Séminaire POEMS sur les méthodes stochastiques et la quantification des incertitudes
14h: Anthony Nouy "Low-rank methods for high-dimensional approximation"
Tensor methods are among the most prominent tools for the numerical solution of high-dimensional problems where functions of multiple variables have to be approximated. Such high-dimensional approximation problems naturally arise in stochastic analysis and uncertainty quantification. In many practical situations, the approximation of high-dimensional functions is made computationally tractable by using rank-structured approximations. In this talk, we first recall basic concepts on the approximation in low-rank tensor formats. Then, we present constructive algorithms for the approximation in subspace-based tensor formats which can be interpreted as multidimensional extensions of reduced basis methods. These algorithms are illustrated on variational problems. Finally, we present algorithms using statistical learning methods for the approximation of a function in low-rank formats from simple evaluations of the function (black-box approach).
15h30: Ludovic Chamoin (with B. Marchand, C. Rey) "Data assimilation on nonlinear dynamical systems using Kalman filtering, model reduction, and the concept of modified Constitutive Relation Error"

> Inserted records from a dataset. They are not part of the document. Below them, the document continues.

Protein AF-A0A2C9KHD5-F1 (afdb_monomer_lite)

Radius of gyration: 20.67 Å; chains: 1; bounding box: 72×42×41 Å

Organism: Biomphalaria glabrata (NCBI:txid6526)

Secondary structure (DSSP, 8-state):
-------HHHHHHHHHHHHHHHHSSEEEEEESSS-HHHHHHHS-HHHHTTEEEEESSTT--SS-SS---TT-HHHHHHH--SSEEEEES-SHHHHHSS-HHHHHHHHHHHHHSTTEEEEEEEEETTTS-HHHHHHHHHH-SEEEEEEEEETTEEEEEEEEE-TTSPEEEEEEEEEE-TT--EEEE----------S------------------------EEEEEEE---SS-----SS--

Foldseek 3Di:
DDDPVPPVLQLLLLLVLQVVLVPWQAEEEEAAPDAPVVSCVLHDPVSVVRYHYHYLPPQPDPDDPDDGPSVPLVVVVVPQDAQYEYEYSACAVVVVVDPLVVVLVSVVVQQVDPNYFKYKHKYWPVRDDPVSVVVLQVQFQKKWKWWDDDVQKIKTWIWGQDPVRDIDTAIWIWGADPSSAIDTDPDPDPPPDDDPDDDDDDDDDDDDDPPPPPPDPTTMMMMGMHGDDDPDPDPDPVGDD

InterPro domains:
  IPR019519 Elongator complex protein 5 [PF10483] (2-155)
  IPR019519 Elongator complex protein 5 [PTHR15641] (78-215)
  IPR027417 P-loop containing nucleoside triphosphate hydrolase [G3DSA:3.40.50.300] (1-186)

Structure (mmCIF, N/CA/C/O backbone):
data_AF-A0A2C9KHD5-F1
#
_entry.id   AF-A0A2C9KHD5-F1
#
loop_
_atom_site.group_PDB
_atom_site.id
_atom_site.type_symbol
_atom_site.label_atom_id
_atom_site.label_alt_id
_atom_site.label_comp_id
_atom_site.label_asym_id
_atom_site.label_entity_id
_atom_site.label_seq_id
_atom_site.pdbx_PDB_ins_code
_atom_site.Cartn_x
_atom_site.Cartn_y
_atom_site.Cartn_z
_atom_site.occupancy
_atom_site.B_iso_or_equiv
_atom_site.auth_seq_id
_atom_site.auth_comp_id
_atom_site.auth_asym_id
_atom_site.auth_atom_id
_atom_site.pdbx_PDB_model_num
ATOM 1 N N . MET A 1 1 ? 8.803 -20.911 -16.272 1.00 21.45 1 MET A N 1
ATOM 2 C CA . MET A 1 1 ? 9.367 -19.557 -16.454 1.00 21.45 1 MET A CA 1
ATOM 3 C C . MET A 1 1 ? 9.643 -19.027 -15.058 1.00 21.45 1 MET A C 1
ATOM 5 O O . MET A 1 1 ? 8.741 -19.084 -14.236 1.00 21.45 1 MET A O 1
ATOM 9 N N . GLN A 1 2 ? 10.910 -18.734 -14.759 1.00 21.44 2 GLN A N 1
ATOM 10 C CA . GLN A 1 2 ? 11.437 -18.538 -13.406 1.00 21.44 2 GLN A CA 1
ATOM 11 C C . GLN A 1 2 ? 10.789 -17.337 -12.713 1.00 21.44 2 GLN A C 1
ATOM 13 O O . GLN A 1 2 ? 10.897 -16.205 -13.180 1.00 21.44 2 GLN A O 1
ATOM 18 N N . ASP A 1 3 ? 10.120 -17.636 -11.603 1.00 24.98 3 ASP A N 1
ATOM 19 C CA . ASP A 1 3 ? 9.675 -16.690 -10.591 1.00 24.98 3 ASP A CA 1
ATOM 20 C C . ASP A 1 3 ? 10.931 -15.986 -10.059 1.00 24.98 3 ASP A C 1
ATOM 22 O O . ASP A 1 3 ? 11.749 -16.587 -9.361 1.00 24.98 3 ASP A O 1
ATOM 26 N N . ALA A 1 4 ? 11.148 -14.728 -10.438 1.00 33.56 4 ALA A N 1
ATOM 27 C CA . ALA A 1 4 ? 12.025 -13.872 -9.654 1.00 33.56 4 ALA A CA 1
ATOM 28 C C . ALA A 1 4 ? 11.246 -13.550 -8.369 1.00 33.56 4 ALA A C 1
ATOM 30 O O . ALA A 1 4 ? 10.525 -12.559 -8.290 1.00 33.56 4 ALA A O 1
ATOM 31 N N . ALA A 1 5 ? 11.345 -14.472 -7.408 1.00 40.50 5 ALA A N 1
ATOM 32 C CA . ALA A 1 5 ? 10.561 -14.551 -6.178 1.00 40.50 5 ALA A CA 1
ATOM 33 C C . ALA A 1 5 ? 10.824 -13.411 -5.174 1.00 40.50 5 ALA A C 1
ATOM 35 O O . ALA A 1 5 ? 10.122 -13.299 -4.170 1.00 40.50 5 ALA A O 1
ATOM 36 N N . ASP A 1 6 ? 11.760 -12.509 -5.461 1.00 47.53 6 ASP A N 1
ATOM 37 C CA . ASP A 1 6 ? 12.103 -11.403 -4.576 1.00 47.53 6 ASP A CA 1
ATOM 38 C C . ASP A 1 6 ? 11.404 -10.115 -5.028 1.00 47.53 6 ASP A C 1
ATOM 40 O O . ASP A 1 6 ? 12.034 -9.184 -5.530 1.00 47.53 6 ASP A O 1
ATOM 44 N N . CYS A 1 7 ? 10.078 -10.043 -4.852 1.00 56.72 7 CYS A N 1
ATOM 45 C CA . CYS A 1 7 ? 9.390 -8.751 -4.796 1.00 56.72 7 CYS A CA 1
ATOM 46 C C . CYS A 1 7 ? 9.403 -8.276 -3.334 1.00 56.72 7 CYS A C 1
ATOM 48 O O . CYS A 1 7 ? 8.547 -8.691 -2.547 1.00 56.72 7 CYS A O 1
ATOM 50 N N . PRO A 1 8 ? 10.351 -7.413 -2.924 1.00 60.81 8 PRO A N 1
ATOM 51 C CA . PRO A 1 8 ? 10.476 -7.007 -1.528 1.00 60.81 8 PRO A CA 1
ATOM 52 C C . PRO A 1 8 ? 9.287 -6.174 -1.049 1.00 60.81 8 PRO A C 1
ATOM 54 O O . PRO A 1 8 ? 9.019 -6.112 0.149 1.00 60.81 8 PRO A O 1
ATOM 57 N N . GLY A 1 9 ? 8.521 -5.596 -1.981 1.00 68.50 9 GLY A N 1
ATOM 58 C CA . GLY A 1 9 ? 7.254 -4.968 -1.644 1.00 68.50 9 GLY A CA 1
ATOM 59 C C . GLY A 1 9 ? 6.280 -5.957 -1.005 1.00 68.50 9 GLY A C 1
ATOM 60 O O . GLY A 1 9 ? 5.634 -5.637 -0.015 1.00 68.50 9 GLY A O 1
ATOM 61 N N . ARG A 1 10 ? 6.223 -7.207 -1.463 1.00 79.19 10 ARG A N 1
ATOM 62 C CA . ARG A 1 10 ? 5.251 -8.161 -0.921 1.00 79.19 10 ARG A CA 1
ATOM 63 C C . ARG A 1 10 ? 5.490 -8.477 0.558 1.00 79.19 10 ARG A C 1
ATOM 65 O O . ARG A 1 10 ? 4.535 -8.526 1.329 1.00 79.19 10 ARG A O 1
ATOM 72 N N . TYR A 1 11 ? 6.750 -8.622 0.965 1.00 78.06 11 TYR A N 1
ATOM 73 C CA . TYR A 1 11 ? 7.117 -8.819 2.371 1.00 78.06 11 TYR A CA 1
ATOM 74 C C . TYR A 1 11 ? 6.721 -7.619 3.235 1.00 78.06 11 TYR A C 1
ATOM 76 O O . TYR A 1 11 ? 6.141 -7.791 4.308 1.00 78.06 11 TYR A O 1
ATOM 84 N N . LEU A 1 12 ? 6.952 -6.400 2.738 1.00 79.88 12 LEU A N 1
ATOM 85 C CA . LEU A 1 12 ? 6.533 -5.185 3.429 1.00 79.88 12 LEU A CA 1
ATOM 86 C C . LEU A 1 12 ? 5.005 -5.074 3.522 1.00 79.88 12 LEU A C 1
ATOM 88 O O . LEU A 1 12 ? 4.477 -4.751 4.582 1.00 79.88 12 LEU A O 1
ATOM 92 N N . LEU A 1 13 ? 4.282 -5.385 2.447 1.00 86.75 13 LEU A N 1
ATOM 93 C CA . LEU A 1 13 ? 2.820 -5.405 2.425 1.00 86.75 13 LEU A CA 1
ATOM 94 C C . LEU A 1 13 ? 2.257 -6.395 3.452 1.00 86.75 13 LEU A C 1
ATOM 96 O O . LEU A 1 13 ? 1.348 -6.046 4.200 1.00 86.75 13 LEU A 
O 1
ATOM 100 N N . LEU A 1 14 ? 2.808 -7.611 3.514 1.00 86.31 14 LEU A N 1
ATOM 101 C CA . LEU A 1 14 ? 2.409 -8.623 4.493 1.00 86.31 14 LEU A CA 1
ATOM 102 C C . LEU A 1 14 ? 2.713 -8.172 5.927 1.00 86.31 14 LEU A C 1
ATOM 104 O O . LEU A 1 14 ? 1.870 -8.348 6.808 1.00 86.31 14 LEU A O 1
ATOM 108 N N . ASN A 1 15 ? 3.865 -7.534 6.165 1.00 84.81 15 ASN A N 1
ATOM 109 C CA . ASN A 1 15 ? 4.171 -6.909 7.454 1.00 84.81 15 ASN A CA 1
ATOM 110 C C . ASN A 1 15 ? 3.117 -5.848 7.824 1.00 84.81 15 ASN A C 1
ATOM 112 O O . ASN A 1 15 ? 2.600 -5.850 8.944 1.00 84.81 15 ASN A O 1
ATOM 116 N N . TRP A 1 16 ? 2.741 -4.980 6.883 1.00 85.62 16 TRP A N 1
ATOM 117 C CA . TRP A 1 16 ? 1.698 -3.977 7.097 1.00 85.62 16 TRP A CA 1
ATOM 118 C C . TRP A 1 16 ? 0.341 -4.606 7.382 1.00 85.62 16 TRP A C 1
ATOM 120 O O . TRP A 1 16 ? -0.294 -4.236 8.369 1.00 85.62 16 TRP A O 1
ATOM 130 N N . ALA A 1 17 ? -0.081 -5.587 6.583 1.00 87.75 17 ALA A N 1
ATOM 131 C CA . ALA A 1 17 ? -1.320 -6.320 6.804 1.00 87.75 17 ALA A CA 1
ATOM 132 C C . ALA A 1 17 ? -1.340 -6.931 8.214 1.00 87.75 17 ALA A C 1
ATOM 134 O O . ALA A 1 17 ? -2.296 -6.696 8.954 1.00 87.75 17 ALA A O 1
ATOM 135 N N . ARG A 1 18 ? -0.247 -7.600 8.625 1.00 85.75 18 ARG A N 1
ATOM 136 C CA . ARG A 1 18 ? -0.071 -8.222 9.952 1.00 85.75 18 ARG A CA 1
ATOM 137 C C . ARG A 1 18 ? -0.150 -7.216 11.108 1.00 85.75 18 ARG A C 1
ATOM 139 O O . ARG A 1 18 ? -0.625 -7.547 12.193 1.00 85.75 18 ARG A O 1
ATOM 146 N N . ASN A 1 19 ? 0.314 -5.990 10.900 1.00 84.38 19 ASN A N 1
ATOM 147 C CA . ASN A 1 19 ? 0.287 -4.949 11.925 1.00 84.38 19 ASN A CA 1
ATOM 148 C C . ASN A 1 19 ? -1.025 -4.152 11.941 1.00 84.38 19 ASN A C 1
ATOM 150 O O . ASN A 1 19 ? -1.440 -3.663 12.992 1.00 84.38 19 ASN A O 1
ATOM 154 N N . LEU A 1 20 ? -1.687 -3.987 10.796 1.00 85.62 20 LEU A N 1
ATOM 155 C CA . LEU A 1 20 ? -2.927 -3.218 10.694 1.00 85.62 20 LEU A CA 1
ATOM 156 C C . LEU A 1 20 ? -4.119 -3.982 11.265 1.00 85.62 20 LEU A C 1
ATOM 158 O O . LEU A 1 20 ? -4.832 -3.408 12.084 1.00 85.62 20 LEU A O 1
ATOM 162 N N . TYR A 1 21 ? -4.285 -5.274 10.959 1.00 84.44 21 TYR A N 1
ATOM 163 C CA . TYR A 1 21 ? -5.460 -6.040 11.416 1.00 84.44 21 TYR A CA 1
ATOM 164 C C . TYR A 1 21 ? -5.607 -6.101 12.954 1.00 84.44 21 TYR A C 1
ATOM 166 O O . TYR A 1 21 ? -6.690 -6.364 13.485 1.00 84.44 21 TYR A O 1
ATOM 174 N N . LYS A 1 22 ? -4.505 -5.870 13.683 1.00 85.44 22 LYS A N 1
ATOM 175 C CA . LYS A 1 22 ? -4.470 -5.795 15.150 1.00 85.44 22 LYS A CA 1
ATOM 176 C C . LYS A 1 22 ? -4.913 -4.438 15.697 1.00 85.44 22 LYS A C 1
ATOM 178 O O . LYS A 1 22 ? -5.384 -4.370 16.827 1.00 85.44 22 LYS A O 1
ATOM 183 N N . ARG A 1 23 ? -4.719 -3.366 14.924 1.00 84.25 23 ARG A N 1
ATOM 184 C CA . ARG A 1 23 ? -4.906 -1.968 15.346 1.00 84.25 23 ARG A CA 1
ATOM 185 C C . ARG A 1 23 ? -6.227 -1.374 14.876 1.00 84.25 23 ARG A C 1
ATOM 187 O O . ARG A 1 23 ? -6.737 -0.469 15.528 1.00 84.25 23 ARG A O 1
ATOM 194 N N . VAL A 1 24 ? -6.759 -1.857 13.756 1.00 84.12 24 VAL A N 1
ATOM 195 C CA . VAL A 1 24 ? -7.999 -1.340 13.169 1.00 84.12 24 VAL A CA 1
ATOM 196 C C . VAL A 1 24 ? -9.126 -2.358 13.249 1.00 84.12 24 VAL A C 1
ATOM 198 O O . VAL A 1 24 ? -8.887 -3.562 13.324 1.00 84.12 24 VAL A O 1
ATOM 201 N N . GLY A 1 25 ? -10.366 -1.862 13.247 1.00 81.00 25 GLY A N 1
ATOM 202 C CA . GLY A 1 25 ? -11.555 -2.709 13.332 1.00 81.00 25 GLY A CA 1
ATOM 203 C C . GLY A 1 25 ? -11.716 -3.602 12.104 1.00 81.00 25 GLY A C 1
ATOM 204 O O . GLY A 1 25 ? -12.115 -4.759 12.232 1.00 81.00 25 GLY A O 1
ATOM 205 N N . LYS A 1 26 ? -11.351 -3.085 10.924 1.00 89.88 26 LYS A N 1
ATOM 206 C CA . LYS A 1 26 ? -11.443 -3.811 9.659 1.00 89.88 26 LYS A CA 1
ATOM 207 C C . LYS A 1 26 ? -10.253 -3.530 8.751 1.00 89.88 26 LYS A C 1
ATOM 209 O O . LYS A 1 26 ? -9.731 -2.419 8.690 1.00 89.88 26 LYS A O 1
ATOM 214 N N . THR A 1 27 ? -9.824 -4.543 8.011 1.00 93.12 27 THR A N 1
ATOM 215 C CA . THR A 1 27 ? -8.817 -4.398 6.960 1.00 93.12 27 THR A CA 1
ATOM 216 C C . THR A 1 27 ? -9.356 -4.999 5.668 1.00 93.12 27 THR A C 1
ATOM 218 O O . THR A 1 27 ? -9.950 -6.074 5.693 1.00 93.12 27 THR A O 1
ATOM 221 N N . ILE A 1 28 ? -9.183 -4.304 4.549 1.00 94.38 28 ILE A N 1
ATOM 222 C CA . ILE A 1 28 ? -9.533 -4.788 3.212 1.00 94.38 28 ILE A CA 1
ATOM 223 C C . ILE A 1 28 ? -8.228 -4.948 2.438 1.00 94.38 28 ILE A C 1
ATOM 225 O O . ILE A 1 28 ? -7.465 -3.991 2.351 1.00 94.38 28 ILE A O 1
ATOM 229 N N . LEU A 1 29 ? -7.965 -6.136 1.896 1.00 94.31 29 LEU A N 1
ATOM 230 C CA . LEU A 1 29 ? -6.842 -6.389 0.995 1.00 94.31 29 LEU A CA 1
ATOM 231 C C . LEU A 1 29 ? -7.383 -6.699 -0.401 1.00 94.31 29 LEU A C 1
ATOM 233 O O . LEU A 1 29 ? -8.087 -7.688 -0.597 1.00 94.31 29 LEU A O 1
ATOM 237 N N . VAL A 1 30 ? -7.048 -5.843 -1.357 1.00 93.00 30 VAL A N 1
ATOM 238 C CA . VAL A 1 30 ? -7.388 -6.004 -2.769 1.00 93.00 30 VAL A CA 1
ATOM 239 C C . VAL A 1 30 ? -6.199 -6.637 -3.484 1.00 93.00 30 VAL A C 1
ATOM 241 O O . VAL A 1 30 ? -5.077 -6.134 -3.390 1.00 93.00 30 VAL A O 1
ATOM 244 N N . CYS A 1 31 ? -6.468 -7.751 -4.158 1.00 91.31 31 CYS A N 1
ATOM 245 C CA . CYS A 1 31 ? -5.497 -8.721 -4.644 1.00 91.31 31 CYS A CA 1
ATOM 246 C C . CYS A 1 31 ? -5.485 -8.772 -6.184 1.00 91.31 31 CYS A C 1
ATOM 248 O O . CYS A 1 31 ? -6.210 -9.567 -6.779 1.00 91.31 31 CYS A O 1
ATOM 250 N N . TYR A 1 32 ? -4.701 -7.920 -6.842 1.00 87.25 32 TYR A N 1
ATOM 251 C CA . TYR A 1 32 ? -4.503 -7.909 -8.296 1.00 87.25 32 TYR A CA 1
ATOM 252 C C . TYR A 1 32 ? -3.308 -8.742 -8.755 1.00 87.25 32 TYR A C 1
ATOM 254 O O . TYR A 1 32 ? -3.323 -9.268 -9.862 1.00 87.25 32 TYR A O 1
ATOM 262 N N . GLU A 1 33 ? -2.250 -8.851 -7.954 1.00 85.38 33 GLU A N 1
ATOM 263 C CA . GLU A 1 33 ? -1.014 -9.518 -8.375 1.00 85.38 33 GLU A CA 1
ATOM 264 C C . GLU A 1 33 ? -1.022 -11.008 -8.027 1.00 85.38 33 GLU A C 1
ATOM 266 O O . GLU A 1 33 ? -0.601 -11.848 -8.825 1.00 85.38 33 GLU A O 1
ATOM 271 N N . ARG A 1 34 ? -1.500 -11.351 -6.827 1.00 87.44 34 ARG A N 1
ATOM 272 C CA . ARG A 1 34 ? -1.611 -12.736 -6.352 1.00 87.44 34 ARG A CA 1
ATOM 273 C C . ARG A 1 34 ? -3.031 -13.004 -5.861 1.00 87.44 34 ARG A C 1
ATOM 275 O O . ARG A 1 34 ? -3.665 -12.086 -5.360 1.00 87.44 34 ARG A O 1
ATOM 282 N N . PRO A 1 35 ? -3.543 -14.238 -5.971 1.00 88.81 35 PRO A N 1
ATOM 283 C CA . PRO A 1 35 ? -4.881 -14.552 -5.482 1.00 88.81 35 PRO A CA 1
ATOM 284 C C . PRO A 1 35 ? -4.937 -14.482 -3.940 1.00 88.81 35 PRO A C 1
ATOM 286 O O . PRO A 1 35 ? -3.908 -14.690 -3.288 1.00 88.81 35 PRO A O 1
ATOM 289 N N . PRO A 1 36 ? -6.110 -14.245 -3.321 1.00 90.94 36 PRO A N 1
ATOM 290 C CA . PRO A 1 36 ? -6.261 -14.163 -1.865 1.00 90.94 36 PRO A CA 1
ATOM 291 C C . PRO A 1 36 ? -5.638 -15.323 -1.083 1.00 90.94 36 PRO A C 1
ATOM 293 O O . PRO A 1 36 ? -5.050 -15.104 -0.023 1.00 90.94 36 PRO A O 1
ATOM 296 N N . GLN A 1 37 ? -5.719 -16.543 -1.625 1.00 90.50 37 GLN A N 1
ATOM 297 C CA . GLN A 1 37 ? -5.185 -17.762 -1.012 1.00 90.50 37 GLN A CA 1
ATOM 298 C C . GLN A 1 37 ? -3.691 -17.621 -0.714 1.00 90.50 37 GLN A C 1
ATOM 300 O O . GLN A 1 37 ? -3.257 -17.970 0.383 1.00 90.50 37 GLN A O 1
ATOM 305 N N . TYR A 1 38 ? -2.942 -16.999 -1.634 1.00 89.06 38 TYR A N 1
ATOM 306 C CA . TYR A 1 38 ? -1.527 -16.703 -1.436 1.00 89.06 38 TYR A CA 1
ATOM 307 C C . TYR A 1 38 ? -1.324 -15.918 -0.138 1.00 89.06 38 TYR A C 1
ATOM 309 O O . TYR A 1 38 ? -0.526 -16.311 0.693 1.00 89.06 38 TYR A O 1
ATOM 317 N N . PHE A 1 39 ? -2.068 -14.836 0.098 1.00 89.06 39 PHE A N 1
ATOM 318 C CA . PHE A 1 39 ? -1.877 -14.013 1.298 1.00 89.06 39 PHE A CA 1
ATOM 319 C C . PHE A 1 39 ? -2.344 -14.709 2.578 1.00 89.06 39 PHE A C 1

The work deals with a model updating strategy based on the coupling between a probabilistic data assimilation method (unscented Kalman filtering) and a deterministic inverse problem approach (modified CRE). It constitutes an efficient tool when addressing observation, updating, and control on nonlinear dynamical systems with a limited number of (potentially corrupted) experimental data. In order to perform data assimilation in real-time, a model reduction method based on the Proper Generalized Decomposition (PGD) is also used. The strategy is applied to several mechanical problems, such as the control of damage evolution, and very recent developments (in particular adaptive techniques) are presented.